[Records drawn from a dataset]

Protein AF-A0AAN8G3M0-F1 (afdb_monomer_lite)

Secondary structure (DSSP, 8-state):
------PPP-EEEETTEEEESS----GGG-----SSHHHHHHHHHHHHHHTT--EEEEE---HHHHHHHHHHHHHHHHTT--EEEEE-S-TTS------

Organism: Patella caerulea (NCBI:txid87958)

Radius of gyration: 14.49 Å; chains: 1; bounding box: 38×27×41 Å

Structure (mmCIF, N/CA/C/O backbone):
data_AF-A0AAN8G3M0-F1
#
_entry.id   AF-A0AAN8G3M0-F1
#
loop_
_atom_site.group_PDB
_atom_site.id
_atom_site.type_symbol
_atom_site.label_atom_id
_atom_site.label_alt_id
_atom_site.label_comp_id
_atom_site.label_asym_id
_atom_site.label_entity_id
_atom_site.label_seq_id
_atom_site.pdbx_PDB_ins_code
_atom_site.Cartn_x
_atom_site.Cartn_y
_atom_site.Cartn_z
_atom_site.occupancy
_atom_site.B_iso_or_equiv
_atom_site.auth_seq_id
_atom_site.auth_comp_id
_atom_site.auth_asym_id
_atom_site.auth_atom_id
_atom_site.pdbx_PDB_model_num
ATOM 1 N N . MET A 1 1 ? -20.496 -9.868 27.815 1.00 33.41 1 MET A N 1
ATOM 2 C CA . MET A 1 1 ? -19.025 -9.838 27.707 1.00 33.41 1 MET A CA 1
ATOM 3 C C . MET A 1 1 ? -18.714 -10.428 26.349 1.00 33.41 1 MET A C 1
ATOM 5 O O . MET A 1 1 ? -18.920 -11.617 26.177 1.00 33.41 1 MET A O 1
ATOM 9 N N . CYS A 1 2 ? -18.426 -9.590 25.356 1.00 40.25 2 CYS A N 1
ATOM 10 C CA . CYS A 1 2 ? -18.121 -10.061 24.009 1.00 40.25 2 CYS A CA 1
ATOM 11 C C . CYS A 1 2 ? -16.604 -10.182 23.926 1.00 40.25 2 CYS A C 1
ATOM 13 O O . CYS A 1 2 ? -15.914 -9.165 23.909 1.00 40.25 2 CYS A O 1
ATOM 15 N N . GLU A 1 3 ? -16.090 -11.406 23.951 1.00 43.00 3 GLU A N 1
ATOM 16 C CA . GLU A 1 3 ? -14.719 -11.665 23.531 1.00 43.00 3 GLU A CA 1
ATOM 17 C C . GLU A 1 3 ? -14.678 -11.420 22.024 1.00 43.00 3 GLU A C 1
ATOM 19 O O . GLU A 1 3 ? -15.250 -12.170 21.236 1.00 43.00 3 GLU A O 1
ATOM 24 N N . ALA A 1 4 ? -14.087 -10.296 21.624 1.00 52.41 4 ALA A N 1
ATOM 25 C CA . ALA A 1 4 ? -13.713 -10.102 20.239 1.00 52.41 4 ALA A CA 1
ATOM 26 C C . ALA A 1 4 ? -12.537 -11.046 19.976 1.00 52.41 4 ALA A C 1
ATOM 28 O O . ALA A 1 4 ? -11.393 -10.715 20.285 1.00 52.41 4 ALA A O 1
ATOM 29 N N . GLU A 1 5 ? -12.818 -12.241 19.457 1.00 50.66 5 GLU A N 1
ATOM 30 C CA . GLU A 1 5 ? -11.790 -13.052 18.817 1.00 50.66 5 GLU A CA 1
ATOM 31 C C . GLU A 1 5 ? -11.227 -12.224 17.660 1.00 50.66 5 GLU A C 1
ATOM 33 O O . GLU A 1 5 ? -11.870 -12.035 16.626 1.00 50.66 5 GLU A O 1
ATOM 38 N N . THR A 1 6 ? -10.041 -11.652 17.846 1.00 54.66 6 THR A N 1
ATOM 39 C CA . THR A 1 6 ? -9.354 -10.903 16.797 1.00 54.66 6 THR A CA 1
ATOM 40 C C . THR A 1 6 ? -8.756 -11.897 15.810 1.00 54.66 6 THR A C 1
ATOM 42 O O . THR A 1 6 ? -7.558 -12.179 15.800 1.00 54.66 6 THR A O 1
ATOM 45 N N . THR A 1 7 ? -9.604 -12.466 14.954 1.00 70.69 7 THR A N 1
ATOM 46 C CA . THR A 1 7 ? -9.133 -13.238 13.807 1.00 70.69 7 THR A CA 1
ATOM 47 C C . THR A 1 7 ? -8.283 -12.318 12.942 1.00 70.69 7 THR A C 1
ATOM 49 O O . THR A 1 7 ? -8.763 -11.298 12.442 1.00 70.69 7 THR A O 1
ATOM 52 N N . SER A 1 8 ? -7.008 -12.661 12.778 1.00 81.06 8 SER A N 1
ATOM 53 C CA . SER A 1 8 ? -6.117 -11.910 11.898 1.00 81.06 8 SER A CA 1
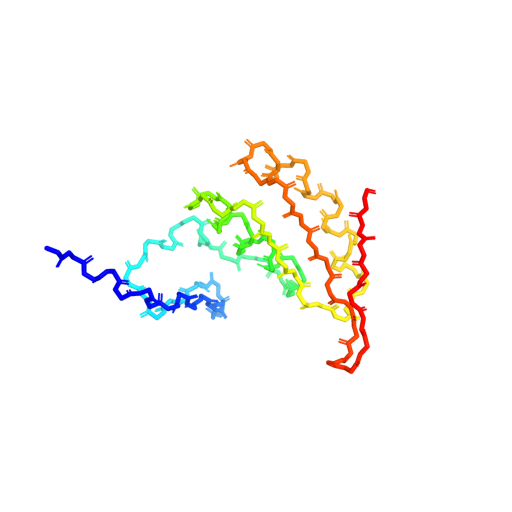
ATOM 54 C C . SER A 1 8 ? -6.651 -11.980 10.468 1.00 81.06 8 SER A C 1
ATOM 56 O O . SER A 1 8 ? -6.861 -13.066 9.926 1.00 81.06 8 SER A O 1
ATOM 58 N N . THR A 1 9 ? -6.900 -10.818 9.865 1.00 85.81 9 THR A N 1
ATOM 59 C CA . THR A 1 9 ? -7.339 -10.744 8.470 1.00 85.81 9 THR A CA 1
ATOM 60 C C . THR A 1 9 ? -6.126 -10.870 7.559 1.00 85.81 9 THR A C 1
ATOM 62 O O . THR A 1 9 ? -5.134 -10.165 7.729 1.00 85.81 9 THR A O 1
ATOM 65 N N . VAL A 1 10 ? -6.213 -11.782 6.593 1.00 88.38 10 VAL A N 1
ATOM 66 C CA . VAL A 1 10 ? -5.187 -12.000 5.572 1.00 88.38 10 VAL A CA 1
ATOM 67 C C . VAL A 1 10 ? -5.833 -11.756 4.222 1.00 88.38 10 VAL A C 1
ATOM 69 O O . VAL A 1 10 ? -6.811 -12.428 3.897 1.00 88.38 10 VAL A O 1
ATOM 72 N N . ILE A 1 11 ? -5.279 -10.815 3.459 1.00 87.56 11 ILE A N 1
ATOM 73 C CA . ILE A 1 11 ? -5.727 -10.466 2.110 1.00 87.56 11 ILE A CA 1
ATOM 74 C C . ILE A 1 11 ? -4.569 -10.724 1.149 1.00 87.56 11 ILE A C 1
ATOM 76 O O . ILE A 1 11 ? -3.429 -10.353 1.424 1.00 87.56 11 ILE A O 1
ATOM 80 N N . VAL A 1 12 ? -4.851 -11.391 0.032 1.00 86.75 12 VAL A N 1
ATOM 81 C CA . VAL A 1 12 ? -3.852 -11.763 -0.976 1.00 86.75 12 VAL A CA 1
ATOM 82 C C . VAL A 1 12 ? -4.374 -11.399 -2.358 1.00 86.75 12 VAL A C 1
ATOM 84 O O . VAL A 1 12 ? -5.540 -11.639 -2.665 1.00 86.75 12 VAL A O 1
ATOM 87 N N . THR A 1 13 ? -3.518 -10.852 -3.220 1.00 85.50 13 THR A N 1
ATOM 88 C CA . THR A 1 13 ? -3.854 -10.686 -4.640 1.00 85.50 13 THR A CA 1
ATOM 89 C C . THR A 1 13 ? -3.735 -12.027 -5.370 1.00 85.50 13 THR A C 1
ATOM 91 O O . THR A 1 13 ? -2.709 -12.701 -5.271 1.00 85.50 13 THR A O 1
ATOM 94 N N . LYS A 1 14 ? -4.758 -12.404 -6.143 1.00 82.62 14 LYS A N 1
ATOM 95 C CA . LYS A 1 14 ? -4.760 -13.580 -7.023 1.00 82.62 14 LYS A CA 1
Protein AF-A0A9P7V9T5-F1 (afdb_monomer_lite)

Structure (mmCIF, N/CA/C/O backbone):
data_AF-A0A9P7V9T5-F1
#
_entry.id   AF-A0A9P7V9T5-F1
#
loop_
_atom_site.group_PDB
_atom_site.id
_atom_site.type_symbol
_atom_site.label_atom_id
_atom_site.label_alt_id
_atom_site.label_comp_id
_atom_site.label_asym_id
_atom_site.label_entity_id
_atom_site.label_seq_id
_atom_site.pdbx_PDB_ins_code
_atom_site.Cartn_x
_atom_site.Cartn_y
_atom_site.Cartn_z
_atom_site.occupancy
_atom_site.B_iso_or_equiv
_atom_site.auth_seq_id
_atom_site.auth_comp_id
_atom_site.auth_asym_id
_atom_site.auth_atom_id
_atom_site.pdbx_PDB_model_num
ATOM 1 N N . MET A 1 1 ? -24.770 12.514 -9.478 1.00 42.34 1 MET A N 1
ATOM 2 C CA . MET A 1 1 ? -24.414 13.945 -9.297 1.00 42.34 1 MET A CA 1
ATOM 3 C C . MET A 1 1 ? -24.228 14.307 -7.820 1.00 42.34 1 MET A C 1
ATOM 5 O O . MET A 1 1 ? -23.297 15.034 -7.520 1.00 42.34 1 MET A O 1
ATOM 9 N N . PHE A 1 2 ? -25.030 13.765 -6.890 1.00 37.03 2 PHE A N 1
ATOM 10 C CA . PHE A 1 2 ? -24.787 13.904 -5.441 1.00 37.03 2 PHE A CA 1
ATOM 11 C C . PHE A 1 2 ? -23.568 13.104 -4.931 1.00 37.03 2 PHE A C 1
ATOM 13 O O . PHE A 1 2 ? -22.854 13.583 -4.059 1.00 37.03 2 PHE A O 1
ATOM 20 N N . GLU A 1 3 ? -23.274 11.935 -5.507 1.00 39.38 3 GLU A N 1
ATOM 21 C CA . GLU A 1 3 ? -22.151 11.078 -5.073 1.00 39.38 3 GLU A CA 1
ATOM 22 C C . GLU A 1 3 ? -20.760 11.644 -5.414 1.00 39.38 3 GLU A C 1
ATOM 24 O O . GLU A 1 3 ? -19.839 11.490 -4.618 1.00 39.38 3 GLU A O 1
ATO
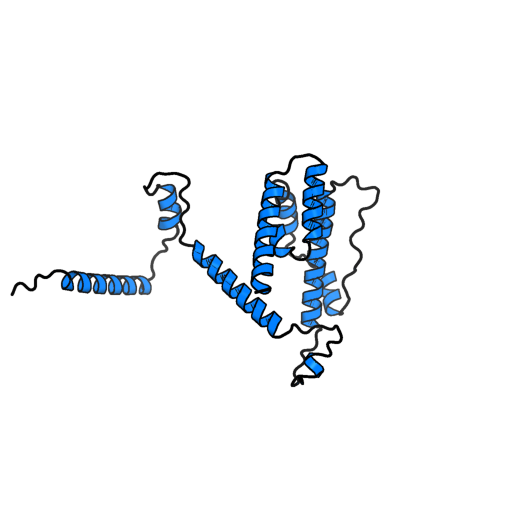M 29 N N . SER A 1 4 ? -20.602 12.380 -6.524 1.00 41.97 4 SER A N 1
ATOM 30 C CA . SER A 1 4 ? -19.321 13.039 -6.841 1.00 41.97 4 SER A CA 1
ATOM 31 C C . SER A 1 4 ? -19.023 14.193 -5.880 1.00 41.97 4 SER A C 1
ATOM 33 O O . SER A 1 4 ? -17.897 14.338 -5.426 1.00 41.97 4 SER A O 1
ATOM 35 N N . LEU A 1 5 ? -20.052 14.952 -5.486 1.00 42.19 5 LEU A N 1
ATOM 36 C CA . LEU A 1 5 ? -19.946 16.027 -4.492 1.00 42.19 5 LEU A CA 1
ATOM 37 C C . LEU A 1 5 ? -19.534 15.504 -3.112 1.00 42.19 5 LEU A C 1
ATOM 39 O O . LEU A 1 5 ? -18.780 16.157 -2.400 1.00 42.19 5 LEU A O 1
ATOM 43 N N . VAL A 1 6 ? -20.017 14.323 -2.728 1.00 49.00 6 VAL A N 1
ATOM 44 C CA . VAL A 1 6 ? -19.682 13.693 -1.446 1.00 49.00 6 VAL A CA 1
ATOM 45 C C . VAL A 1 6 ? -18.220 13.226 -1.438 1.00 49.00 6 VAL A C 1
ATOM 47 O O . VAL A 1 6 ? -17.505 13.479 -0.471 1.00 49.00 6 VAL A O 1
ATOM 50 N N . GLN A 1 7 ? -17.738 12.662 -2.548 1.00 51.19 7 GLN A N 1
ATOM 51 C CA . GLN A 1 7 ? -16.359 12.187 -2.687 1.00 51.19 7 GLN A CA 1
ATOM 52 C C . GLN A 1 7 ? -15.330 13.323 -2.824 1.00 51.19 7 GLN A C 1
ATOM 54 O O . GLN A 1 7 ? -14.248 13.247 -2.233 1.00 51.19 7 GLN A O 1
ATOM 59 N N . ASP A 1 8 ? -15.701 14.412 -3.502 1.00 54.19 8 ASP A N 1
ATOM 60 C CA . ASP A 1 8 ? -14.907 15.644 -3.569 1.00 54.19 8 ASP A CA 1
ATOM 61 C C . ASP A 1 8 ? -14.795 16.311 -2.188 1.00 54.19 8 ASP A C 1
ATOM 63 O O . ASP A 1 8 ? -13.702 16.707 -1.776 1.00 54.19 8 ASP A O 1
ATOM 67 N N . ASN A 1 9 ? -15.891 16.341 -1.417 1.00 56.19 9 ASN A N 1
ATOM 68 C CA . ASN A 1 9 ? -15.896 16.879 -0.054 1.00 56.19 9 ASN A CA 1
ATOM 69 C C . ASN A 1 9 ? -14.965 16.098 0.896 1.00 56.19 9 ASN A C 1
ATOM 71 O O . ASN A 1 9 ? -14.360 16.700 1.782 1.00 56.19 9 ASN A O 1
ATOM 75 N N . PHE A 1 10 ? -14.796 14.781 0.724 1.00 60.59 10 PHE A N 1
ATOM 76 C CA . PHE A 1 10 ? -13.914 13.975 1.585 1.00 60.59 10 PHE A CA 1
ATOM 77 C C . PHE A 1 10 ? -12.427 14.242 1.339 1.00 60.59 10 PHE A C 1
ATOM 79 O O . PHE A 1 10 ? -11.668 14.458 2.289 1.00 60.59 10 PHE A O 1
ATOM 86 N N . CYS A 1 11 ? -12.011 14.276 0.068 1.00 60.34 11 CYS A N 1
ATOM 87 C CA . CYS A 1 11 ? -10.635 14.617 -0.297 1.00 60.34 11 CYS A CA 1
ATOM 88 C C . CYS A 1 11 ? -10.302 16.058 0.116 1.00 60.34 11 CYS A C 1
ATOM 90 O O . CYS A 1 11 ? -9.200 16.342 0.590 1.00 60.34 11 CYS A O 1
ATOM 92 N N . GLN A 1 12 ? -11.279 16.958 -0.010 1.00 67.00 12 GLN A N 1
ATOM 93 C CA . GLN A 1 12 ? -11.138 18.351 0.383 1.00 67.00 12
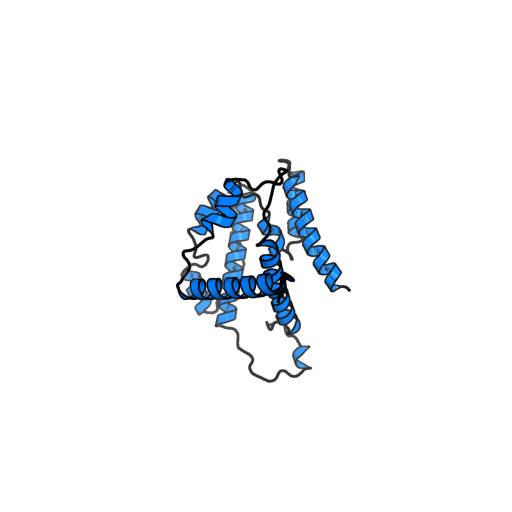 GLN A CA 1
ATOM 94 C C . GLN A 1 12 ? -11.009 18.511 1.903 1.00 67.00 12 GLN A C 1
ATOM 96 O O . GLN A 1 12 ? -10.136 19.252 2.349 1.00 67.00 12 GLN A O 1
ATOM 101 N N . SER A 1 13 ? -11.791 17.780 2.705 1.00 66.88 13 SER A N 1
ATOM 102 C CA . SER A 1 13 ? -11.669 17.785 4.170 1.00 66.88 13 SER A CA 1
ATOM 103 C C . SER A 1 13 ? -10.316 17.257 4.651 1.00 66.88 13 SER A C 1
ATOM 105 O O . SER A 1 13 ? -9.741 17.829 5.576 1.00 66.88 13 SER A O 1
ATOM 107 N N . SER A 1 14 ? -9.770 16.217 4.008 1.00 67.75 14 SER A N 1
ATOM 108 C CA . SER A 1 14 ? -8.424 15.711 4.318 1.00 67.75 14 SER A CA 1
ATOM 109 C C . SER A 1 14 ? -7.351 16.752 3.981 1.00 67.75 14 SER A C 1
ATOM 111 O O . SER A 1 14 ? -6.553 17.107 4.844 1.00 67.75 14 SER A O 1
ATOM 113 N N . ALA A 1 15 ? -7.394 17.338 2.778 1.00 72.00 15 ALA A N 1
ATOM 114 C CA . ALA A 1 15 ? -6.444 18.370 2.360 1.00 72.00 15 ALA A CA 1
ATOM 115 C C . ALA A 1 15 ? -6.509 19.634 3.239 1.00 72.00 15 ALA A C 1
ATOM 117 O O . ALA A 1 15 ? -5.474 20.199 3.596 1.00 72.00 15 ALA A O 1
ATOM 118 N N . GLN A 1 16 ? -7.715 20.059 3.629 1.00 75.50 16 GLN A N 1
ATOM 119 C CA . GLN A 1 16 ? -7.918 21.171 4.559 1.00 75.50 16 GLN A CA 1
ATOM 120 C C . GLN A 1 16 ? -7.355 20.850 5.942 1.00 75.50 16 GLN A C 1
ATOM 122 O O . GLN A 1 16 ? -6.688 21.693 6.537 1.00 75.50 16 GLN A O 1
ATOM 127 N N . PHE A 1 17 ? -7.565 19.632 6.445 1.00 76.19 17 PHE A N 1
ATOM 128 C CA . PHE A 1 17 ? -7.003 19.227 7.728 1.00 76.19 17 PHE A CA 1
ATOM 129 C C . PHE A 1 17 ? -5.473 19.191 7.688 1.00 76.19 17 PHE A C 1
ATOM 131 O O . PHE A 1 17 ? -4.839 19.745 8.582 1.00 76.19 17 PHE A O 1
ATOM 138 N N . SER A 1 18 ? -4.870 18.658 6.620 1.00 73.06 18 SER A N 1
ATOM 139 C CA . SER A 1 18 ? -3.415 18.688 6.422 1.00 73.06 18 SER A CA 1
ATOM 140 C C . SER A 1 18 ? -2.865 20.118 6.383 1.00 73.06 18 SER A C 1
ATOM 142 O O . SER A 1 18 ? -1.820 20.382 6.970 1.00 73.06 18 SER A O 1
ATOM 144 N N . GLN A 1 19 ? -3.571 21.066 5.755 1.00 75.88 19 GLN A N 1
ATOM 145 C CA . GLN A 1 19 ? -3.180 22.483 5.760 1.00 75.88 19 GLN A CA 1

TASK DESCRIPTION: Give back the lines of the data exactly as they are written, from the first line through the line containing "ATOM 10 C CA . CYS".

SOLUTION FOR THIS PROBLEM:
Protein AF-A0AAN8G3M0-F1 (afdb_monomer_lite)

Secondary structure (DSSP, 8-state):
------PPP-EEEETTEEEESS----GGG-----SSHHHHHHHHHHHHHHTT--EEEEE---HHHHHHHHHHHHHHHHTT--EEEEE-S-TTS------

Organism: Patella caerulea (NCBI:txid87958)

Radius of gyration: 14.49 Å; chains: 1; bounding box: 38×27×41 Å

Structure (mmCIF, N/CA/C/O backbone):
data_AF-A0AAN8G3M0-F1
#
_entry.id   AF-A0AAN8G3M0-F1
#
loop_
_atom_site.group_PDB
_atom_site.id
_atom_site.type_symbol
_atom_site.label_atom_id
_atom_site.label_alt_id
_atom_site.label_comp_id
_atom_site.label_asym_id
_atom_site.label_entity_id
_atom_site.label_seq_id
_atom_site.pdbx_PDB_ins_code
_atom_site.Cartn_x
_atom_site.Cartn_y
_atom_site.Cartn_z
_atom_site.occupancy
_atom_site.B_iso_or_equiv
_atom_site.auth_seq_id
_atom_site.auth_comp_id
_atom_site.auth_asym_id
_atom_site.auth_atom_id
_atom_site.pdbx_PDB_model_num
ATOM 1 N N . MET A 1 1 ? -20.496 -9.868 27.815 1.00 33.41 1 MET A N 1
ATOM 2 C CA . MET A 1 1 ? -19.025 -9.838 27.707 1.00 33.41 1 MET A CA 1
ATOM 3 C C . MET A 1 1 ? -18.714 -10.428 26.349 1.00 33.41 1 MET A C 1
ATOM 5 O O . MET A 1 1 ? -18.920 -11.617 26.177 1.00 33.41 1 MET A O 1
ATOM 9 N N . CYS A 1 2 ? -18.426 -9.590 25.356 1.00 40.25 2 CYS A N 1
ATOM 10 C CA . CYS A 1 2 ? -18.121 -10.061 24.009 1.00 40.25 2 CYS A CA 1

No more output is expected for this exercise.